REQUIRED WORK: Below are records with pictures. Transcribe exactly, and only, the lines from the line with "ATOM 224 C CA" to the line with "ATOM 245 N N", both ends included, but not the pictures.

:: INPUT

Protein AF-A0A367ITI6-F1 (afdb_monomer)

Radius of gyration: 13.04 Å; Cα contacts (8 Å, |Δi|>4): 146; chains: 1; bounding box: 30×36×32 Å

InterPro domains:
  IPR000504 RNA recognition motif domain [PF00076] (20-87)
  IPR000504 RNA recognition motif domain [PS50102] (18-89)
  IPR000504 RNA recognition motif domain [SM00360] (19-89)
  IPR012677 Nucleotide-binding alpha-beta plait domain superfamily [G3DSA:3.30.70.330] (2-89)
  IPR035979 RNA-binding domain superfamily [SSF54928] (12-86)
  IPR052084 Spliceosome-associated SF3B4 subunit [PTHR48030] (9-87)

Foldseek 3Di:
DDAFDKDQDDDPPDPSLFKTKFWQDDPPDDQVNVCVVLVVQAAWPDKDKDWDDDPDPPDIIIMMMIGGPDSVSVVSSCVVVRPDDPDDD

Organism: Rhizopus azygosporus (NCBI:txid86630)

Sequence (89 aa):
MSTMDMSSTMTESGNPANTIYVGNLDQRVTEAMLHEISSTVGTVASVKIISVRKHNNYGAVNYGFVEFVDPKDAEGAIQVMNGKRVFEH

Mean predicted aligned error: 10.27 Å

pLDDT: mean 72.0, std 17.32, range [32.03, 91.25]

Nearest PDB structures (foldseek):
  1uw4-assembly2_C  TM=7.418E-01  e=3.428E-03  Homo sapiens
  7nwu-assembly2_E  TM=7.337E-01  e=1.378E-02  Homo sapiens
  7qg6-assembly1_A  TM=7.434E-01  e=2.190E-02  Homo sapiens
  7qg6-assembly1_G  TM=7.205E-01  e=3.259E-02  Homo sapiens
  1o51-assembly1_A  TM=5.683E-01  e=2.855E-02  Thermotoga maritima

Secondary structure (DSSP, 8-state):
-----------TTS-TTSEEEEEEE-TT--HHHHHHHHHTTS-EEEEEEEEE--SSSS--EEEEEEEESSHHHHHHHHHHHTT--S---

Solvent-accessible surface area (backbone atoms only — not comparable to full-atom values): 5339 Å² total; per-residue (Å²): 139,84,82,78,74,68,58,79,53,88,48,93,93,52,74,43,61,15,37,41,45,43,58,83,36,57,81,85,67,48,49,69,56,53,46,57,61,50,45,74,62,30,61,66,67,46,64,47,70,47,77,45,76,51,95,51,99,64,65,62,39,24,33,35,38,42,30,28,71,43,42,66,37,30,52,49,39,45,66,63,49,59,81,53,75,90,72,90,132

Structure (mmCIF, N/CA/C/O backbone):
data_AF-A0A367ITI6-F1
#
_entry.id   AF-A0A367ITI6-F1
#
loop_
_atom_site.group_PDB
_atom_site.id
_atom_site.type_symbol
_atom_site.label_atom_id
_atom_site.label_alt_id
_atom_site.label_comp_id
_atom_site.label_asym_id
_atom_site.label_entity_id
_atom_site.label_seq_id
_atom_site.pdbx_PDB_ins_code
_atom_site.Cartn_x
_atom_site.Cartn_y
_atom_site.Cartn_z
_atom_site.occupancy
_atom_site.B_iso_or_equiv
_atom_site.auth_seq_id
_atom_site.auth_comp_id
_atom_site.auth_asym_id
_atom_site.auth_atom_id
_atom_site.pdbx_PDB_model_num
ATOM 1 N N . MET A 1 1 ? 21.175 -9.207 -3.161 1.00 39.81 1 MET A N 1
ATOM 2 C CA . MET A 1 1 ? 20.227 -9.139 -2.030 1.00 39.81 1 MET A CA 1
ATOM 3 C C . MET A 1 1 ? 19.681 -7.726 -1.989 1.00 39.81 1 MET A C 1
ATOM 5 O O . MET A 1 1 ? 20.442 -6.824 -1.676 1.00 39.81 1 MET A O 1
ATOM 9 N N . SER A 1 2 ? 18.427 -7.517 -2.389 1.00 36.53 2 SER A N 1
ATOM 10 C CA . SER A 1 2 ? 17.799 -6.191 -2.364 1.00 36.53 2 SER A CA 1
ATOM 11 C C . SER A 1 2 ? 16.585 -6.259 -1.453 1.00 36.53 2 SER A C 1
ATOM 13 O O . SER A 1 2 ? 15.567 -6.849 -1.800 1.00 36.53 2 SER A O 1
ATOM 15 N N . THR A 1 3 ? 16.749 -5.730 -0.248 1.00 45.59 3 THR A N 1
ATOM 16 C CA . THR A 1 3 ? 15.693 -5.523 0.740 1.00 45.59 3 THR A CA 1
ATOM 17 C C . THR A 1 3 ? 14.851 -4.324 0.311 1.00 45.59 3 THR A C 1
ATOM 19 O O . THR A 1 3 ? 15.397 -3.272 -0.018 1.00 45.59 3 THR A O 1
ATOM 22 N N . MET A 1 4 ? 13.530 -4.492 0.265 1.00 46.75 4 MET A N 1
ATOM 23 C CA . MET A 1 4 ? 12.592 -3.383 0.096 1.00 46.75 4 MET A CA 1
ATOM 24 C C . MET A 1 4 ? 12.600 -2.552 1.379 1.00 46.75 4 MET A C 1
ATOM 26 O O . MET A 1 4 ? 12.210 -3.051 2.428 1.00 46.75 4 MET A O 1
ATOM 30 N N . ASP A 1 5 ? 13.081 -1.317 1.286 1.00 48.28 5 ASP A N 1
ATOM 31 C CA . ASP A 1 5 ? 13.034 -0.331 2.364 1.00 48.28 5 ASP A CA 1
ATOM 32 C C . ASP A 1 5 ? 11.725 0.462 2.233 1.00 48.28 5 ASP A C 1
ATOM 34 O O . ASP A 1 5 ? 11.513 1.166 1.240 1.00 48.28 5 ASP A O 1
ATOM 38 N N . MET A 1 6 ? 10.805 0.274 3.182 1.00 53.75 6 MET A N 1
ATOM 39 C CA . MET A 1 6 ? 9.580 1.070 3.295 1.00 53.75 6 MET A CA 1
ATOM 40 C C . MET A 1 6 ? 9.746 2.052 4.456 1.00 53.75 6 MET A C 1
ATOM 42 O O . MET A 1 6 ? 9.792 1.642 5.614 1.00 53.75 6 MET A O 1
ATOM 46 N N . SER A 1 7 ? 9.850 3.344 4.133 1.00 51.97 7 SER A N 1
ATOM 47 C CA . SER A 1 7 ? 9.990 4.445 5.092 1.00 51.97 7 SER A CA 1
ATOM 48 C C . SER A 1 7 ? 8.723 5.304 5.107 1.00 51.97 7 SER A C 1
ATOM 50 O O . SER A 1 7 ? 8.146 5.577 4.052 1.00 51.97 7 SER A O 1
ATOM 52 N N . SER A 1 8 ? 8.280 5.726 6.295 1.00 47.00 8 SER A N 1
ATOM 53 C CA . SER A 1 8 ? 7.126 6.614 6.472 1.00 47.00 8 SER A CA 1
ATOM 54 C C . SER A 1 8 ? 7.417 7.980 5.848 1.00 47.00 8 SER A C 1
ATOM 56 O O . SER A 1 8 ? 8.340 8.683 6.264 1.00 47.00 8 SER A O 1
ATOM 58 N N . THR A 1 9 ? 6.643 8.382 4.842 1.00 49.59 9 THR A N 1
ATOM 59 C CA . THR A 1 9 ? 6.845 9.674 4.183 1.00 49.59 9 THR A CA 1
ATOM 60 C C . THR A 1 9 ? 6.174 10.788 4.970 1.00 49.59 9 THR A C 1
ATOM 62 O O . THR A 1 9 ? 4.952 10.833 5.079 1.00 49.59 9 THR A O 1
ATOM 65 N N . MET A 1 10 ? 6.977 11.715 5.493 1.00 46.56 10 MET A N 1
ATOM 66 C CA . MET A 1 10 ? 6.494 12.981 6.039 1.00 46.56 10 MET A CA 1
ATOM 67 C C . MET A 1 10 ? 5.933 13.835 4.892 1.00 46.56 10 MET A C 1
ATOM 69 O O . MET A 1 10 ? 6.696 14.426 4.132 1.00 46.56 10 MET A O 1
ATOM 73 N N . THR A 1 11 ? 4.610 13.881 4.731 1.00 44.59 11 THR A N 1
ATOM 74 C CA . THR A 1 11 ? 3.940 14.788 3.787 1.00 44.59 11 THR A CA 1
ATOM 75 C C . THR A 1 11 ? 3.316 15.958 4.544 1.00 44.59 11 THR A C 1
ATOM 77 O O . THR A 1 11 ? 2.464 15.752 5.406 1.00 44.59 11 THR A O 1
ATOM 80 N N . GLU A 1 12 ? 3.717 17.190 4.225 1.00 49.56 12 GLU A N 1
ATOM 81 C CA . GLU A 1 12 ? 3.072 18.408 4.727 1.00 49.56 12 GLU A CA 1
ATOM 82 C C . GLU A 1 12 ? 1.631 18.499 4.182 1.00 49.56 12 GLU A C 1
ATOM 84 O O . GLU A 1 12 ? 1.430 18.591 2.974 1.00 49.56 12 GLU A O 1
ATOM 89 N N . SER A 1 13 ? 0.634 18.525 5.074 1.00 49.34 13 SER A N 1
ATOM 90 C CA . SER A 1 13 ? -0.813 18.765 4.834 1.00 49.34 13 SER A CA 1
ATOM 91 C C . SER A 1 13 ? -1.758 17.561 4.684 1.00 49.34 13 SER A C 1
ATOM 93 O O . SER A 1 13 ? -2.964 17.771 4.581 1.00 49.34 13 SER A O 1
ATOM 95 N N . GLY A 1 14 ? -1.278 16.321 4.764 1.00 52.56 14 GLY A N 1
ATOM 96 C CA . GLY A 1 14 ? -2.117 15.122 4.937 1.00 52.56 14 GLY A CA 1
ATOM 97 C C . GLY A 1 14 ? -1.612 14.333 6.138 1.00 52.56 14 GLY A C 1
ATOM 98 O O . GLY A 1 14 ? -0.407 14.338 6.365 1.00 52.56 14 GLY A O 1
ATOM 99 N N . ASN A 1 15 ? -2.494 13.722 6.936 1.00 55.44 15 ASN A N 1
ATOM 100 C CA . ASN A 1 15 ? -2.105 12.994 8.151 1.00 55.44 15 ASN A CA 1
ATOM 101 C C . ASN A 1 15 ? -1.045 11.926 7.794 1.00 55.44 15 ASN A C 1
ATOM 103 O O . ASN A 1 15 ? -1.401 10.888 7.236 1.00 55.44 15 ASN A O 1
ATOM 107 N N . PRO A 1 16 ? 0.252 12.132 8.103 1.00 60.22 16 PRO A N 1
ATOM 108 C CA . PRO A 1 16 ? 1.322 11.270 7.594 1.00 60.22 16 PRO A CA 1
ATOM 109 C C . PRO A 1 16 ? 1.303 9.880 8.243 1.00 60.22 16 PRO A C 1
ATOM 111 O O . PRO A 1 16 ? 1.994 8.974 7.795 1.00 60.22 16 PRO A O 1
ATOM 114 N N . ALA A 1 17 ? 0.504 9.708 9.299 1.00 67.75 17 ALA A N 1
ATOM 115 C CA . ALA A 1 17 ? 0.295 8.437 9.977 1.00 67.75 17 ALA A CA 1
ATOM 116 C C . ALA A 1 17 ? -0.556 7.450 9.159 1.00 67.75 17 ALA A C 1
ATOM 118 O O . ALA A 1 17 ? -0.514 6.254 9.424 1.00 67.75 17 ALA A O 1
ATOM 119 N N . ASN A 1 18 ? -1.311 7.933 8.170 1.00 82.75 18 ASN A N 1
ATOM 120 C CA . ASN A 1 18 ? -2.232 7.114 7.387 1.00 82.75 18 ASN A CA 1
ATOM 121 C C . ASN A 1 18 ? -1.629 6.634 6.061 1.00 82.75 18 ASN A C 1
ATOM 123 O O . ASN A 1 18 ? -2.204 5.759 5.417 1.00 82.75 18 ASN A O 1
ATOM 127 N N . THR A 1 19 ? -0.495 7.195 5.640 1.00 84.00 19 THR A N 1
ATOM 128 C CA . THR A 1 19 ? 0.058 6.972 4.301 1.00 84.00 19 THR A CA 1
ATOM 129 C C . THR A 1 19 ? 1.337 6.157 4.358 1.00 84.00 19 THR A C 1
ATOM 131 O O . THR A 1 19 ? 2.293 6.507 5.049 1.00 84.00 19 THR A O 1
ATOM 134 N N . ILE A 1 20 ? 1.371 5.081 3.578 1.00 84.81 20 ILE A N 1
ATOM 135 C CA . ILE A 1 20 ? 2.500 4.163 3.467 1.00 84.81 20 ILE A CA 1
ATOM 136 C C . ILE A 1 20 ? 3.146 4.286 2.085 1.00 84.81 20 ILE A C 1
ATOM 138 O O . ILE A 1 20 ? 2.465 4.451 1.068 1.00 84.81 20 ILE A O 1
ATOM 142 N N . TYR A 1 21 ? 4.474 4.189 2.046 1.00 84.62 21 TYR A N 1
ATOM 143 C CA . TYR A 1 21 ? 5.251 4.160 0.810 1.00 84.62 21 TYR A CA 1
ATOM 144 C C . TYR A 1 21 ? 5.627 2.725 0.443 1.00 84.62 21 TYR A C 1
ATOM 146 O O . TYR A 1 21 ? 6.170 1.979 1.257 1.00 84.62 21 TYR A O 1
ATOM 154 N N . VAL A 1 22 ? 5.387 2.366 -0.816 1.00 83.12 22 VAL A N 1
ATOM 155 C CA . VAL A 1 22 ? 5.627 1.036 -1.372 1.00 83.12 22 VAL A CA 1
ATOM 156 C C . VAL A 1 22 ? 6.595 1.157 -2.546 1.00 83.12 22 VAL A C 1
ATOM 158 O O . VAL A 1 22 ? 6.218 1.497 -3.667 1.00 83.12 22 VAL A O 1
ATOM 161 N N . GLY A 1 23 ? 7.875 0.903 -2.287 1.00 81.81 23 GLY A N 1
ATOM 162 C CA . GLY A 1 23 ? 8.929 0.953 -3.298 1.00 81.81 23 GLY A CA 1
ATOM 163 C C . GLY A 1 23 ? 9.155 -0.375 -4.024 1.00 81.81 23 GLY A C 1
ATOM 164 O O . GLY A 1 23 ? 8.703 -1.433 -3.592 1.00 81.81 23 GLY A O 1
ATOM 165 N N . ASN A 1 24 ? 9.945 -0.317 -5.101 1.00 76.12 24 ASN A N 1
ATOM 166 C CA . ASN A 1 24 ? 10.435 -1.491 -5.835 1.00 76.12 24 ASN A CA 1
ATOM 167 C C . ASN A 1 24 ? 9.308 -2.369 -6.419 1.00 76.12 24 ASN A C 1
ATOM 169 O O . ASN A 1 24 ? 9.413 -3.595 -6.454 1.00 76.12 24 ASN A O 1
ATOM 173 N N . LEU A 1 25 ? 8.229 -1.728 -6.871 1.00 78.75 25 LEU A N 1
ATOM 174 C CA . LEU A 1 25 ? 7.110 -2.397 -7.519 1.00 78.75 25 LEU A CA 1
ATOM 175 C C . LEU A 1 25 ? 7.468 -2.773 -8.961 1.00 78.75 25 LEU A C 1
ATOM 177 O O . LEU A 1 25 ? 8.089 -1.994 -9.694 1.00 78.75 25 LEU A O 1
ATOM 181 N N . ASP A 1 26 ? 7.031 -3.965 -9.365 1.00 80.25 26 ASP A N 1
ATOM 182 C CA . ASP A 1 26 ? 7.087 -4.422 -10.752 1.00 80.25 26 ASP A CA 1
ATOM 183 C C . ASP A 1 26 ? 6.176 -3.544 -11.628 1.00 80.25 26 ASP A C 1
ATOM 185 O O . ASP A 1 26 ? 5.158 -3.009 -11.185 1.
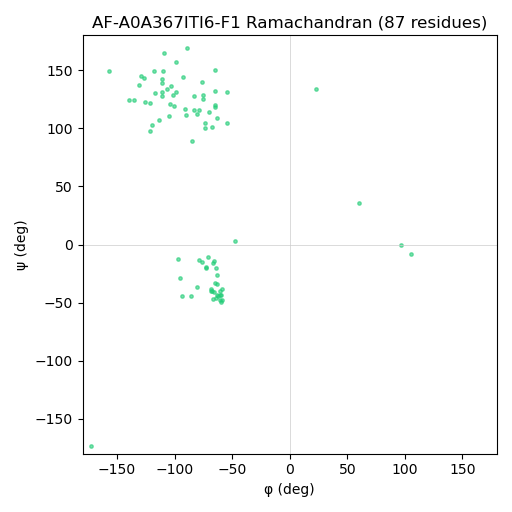00 80.25 26 ASP A O 1
ATOM 189 N N . GLN A 1 27 ? 6.536 -3.400 -12.899 1.00 78.94 27 GLN A N 1
ATOM 190 C CA . GLN A 1 27 ? 5.813 -2.573 -13.869 1.00 78.94 27 GLN A CA 1
ATOM 191 C C . GLN A 1 27 ? 4.390 -3.075 -14.152 1.00 78.94 27 GLN A C 1
ATOM 193 O O . GLN A 1 27 ? 3.550 -2.306 -14.611 1.00 78.94 27 GLN A O 1
ATOM 198 N N . ARG A 1 28 ? 4.115 -4.348 -13.855 1.00 82.50 28 ARG A N 1
ATOM 199 C CA . ARG A 1 28 ? 2.785 -4.958 -13.965 1.00 82.50 28 ARG A CA 1
ATOM 200 C C . ARG A 1 28 ? 1.861 -4.615 -12.797 1.00 82.50 28 ARG A C 1
ATOM 202 O O . ARG A 1 28 ? 0.666 -4.875 -12.891 1.00 82.50 28 ARG A O 1
ATOM 209 N N . VAL A 1 29 ? 2.395 -4.070 -11.705 1.00 83.81 29 VAL A N 1
ATOM 210 C CA . VAL A 1 29 ? 1.598 -3.718 -10.530 1.00 83.81 29 VAL A CA 1
ATOM 211 C C . VAL A 1 29 ? 0.800 -2.449 -10.814 1.00 83.81 29 VAL A C 1
ATOM 213 O O . VAL A 1 29 ? 1.363 -1.413 -11.171 1.00 83.81 29 VAL A O 1
ATOM 216 N N . THR A 1 30 ? -0.516 -2.538 -10.631 1.00 87.00 30 THR A N 1
ATOM 217 C CA . THR A 1 30 ? -1.462 -1.431 -10.805 1.00 87.00 30 THR A CA 1
ATOM 218 C C . THR A 1 30 ? -2.026 -0.964 -9.467 1.00 87.00 30 THR A C 1
ATOM 220 O O . THR A 1 30 ? -1.927 -1.654 -8.452 1.00 87.00 30 THR A O 1
ATOM 223 N N . GLU A 1 31 ? -2.635 0.223 -9.462 1.00 88.81 31 GLU A N 1
ATOM 224 C CA . GLU A 1 31 ? -3.242 0.814 -8.263 1.00 88.81 31 GLU A CA 1
ATOM 225 C C . GLU A 1 31 ? -4.330 -0.095 -7.692 1.00 88.81 31 GLU A C 1
ATOM 227 O O . GLU A 1 31 ? -4.393 -0.282 -6.483 1.00 88.81 31 GLU A O 1
ATOM 232 N N . ALA A 1 32 ? -5.111 -0.740 -8.565 1.00 89.31 32 ALA A N 1
ATOM 233 C CA . ALA A 1 32 ? -6.103 -1.735 -8.173 1.00 89.31 32 ALA A CA 1
ATOM 234 C C . ALA A 1 32 ? -5.467 -2.922 -7.432 1.00 89.31 32 
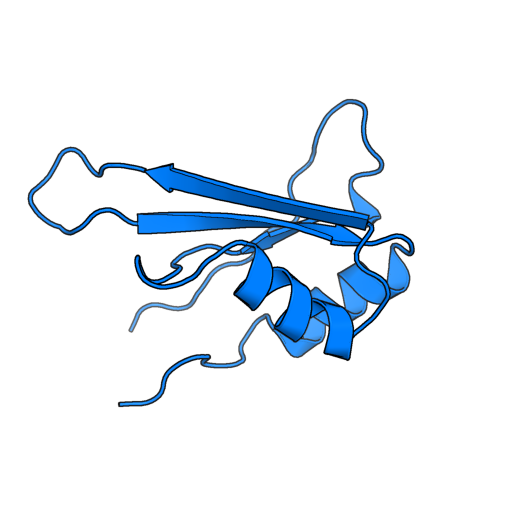ALA A C 1
ATOM 236 O O . ALA A 1 32 ? -5.982 -3.329 -6.398 1.00 89.31 32 ALA A O 1
ATOM 237 N N . MET A 1 33 ? -4.323 -3.436 -7.903 1.00 88.56 33 MET A N 1
ATOM 238 C CA . MET A 1 33 ? -3.626 -4.526 -7.211 1.00 88.56 33 MET A CA 1
ATOM 239 C C . MET A 1 33 ? -3.131 -4.096 -5.830 1.00 88.56 33 MET A C 1
ATOM 241 O O . MET A 1 33 ? -3.345 -4.827 -4.869 1.00 88.56 33 MET A O 1
ATOM 245 N N . LEU A 1 34 ? -2.504 -2.918 -5.702 1.00 86.25 34 LEU A N 1
ATOM 246 C CA . LEU A 1 34 ? -2.114 -2.420 -4.376 1.00 86.25 34 LEU A CA 1
ATOM 247 C C . LEU A 1 34 ? -3.330 -2.241 -3.476 1.00 86.25 34 LEU A C 1
ATOM 249 O O . LEU A 1 34 ? -3.281 -2.643 -2.321 1.00 86.25 34 LEU A O 1
ATOM 253 N N . HIS A 1 35 ? -4.409 -1.673 -4.008 1.00 89.12 35 HIS A N 1
ATOM 254 C CA . HIS A 1 35 ? -5.636 -1.454 -3.263 1.00 89.12 35 HIS A CA 1
ATOM 255 C C . HIS A 1 35 ? -6.204 -2.769 -2.728 1.00 89.12 35 HIS A C 1
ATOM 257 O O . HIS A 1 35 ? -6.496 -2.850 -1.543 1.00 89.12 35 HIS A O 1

::::

ANSWER SPACE:
ATOM 224 C CA . GLU A 1 31 ? -3.242 0.814 -8.263 1.00 88.81 31 GLU A CA 1
ATOM 225 C C . GLU A 1 31 ? -4.330 -0.095 -7.692 1.00 88.81 31 GLU A C 1
ATOM 227 O O . GLU A 1 31 ? -4.393 -0.282 -6.483 1.00 88.81 31 GLU A O 1
ATOM 232 N N . ALA A 1 32 ? -5.111 -0.740 -8.565 1.00 89.31 32 ALA A N 1
ATOM 233 C CA . ALA A 1 32 ? -6.103 -1.735 -8.173 1.00 89.31 32 ALA A CA 1
ATOM 234 C C . ALA A 1 32 ? -5.467 -2.922 -7.432 1.00 89.31 32 
ALA A C 1
ATOM 236 O O . ALA A 1 32 ? -5.982 -3.329 -6.398 1.00 89.31 32 ALA A O 1
ATOM 237 N N . MET A 1 33 ? -4.323 -3.436 -7.903 1.00 88.56 33 MET A N 1
ATOM 238 C CA . MET A 1 33 ? -3.626 -4.526 -7.211 1.00 88.56 33 MET A CA 1
ATOM 239 C C . MET A 1 33 ? -3.131 -4.096 -5.830 1.00 88.56 33 MET A C 1
ATOM 241 O O . MET A 1 33 ? -3.345 -4.827 -4.869 1.00 88.56 33 MET A O 1
ATOM 245 N N . LEU A 1 34 ? -2.504 -2.918 -5.702 1.00 86.25 34 LEU A N 1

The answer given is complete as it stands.